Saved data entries
========================================

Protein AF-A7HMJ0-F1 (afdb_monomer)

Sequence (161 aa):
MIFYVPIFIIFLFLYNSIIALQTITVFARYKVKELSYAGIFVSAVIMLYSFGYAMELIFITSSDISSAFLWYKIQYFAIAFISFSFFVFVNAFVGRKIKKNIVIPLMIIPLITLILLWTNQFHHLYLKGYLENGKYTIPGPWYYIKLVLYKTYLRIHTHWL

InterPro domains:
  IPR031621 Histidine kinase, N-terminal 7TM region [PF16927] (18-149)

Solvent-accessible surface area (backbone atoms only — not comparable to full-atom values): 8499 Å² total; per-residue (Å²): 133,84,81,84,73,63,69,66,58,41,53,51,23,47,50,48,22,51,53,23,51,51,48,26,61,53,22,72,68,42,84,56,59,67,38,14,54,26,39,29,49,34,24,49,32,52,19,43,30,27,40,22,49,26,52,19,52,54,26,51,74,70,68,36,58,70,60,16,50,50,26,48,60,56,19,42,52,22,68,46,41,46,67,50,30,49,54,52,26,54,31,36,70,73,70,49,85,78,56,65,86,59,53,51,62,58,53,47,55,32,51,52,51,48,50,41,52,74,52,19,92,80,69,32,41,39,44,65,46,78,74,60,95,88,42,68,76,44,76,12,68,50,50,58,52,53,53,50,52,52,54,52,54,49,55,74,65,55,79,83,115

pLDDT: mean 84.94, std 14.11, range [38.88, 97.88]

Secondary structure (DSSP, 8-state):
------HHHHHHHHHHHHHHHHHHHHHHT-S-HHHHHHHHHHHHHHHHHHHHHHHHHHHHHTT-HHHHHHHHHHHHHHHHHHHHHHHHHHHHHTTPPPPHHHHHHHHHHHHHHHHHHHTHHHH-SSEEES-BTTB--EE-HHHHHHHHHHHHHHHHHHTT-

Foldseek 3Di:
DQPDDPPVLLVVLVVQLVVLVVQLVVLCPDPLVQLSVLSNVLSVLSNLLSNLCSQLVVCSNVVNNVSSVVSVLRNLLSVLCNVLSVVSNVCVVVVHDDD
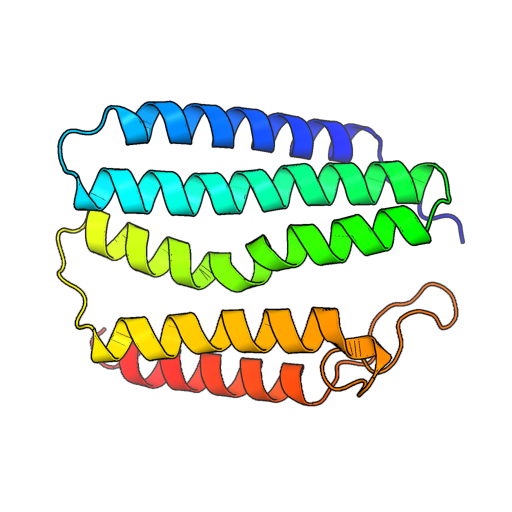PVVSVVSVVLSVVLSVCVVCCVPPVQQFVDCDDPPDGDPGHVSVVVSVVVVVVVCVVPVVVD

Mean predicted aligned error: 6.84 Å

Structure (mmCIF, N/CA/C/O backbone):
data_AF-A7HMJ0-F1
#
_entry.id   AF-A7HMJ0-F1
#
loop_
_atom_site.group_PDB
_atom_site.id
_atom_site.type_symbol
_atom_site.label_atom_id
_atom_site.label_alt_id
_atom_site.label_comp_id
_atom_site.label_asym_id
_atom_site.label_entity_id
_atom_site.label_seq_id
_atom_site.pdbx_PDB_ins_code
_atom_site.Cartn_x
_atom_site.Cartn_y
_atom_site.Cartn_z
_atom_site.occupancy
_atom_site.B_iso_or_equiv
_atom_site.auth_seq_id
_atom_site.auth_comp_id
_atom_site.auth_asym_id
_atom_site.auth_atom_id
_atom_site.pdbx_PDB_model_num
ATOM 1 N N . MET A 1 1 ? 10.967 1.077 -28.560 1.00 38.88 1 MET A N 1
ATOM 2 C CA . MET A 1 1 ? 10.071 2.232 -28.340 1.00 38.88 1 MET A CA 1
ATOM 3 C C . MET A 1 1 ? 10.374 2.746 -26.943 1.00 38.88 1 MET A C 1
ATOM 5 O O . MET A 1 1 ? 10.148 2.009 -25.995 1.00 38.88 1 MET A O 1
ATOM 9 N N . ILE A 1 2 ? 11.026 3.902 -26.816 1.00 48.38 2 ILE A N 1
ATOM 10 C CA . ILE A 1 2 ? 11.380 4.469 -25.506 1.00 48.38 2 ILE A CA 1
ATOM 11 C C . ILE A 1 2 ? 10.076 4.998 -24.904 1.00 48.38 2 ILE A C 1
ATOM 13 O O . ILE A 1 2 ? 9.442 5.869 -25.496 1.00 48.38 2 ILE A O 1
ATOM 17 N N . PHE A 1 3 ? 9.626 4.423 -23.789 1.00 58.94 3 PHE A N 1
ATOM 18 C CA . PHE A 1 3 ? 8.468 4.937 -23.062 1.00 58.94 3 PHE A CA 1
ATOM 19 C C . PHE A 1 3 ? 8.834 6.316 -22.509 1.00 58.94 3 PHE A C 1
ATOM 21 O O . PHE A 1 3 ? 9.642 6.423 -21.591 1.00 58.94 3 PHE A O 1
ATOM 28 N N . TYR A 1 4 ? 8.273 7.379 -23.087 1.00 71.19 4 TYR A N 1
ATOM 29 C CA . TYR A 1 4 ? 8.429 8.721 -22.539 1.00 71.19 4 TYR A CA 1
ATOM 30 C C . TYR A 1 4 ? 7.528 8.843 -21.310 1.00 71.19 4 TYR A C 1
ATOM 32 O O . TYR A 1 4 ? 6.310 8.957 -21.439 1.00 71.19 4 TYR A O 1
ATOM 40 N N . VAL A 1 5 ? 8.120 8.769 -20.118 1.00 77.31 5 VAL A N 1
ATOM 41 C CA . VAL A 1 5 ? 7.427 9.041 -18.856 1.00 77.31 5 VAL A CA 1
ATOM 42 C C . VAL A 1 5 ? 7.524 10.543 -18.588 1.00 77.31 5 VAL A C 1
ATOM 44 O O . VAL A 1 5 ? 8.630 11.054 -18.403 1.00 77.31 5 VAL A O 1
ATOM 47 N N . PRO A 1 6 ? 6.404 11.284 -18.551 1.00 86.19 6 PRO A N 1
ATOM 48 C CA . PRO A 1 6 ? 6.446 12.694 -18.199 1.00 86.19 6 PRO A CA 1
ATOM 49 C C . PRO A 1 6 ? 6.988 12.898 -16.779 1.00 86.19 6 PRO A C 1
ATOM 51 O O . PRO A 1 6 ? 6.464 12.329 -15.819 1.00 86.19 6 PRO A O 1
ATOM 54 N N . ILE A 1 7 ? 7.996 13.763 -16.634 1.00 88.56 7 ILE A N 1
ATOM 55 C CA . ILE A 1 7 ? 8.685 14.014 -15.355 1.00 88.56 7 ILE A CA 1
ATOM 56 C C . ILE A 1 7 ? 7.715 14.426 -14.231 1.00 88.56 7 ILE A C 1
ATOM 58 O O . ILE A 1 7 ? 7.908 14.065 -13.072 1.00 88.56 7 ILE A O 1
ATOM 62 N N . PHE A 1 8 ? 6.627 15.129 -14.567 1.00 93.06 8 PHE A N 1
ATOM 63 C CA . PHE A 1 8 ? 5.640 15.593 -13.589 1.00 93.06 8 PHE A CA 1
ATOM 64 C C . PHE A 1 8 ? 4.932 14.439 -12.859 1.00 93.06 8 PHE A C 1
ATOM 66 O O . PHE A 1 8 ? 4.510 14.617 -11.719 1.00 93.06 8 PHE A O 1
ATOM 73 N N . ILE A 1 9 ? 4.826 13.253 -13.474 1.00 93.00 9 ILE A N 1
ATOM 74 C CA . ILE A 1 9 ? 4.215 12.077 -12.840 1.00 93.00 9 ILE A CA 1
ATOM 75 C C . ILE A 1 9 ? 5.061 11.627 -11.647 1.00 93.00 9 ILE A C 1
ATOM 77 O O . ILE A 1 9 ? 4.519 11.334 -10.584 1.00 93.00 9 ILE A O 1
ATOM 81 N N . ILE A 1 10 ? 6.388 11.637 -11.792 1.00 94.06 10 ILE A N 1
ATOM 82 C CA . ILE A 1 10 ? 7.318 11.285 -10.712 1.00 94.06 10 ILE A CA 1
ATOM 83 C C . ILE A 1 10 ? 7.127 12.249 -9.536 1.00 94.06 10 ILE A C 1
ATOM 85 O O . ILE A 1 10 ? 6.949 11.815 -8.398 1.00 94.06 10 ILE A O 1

========================================

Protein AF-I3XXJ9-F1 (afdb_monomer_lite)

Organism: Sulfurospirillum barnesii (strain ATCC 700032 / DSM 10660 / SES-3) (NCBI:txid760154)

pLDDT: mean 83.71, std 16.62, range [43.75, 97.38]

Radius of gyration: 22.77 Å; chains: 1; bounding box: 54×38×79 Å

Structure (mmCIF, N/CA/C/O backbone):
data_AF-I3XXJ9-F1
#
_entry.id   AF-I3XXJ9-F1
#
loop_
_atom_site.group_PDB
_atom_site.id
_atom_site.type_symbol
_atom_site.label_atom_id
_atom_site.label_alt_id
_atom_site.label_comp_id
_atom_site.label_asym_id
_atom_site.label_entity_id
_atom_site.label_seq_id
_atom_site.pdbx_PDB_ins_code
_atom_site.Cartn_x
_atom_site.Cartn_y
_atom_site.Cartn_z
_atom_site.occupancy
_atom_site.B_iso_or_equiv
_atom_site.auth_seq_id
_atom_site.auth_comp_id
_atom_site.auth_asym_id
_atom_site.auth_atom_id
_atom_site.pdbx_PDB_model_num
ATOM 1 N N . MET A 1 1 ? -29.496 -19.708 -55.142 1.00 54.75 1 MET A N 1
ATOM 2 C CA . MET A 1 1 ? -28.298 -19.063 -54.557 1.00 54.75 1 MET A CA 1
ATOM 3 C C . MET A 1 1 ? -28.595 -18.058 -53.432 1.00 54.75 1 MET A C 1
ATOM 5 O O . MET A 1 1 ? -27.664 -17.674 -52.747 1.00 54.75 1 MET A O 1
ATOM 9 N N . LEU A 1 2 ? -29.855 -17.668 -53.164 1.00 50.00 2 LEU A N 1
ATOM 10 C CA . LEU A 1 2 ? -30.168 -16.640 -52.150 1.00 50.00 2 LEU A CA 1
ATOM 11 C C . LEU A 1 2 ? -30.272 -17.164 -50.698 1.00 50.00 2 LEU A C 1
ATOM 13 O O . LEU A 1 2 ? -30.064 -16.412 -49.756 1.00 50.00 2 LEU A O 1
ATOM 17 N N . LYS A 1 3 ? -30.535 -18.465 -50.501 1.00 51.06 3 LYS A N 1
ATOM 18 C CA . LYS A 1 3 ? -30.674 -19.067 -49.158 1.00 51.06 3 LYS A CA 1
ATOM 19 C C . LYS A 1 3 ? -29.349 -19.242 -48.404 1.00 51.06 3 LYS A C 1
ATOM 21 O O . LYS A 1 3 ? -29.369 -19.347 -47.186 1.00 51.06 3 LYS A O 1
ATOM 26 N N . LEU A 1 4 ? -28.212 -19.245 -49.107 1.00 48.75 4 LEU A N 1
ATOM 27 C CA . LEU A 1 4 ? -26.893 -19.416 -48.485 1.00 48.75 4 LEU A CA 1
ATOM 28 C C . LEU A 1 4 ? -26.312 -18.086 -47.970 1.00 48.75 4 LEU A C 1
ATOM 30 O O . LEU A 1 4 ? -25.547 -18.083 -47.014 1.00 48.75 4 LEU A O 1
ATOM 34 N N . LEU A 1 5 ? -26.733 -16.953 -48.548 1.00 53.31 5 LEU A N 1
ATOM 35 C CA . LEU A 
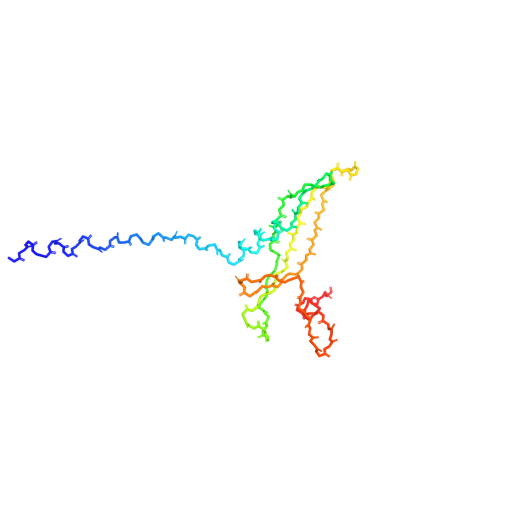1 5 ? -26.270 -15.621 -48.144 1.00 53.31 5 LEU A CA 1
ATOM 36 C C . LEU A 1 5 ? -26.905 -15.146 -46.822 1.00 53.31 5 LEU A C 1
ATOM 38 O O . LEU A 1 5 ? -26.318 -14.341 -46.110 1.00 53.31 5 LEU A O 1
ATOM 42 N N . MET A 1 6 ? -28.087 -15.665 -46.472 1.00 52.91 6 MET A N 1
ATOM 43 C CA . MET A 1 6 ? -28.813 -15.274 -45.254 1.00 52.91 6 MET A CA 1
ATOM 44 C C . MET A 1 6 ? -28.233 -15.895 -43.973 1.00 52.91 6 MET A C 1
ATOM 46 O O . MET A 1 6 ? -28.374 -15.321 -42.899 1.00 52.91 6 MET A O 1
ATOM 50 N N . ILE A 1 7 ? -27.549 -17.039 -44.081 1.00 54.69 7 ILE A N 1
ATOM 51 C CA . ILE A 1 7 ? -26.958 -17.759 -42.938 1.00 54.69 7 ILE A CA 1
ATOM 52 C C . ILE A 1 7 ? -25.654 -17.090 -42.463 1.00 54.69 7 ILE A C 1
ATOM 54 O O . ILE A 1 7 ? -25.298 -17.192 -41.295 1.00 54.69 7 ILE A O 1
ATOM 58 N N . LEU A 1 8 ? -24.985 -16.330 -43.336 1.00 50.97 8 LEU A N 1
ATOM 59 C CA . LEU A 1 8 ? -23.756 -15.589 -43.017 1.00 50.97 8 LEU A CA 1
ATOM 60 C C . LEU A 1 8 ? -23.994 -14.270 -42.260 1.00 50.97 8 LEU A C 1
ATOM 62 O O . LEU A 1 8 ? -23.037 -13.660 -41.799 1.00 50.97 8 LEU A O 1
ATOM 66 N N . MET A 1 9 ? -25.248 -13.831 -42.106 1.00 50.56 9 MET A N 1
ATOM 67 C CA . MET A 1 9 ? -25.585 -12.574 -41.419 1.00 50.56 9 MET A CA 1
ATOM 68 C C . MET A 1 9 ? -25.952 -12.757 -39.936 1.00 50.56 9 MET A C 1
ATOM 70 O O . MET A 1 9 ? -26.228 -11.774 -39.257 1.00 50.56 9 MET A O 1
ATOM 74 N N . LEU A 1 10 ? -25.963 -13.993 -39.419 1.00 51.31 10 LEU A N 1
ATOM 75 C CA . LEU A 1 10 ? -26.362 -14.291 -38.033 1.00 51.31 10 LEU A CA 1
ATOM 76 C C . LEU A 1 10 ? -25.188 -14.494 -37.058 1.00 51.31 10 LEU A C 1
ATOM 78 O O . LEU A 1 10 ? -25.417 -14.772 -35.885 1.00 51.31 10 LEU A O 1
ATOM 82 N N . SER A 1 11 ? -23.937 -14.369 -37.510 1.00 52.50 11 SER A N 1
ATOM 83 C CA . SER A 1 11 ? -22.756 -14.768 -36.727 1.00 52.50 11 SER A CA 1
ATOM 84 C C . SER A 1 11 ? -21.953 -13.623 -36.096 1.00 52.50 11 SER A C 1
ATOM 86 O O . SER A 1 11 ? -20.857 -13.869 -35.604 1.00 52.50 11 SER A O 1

========================================

Copy only this part of the entries above: the line with "ATOM 84 C C", the line with "ATOM 86 O O", and the lines between, all exactly as written.

• _ANSWER BELOW_
ATOM 84 C C . SER A 1 11 ? -21.953 -13.623 -36.096 1.00 52.50 11 SER A C 1
ATOM 86 O O . SER A 1 11 ? -20.857 -13.869 -35.604 1.00 52.50 11 SER A O 1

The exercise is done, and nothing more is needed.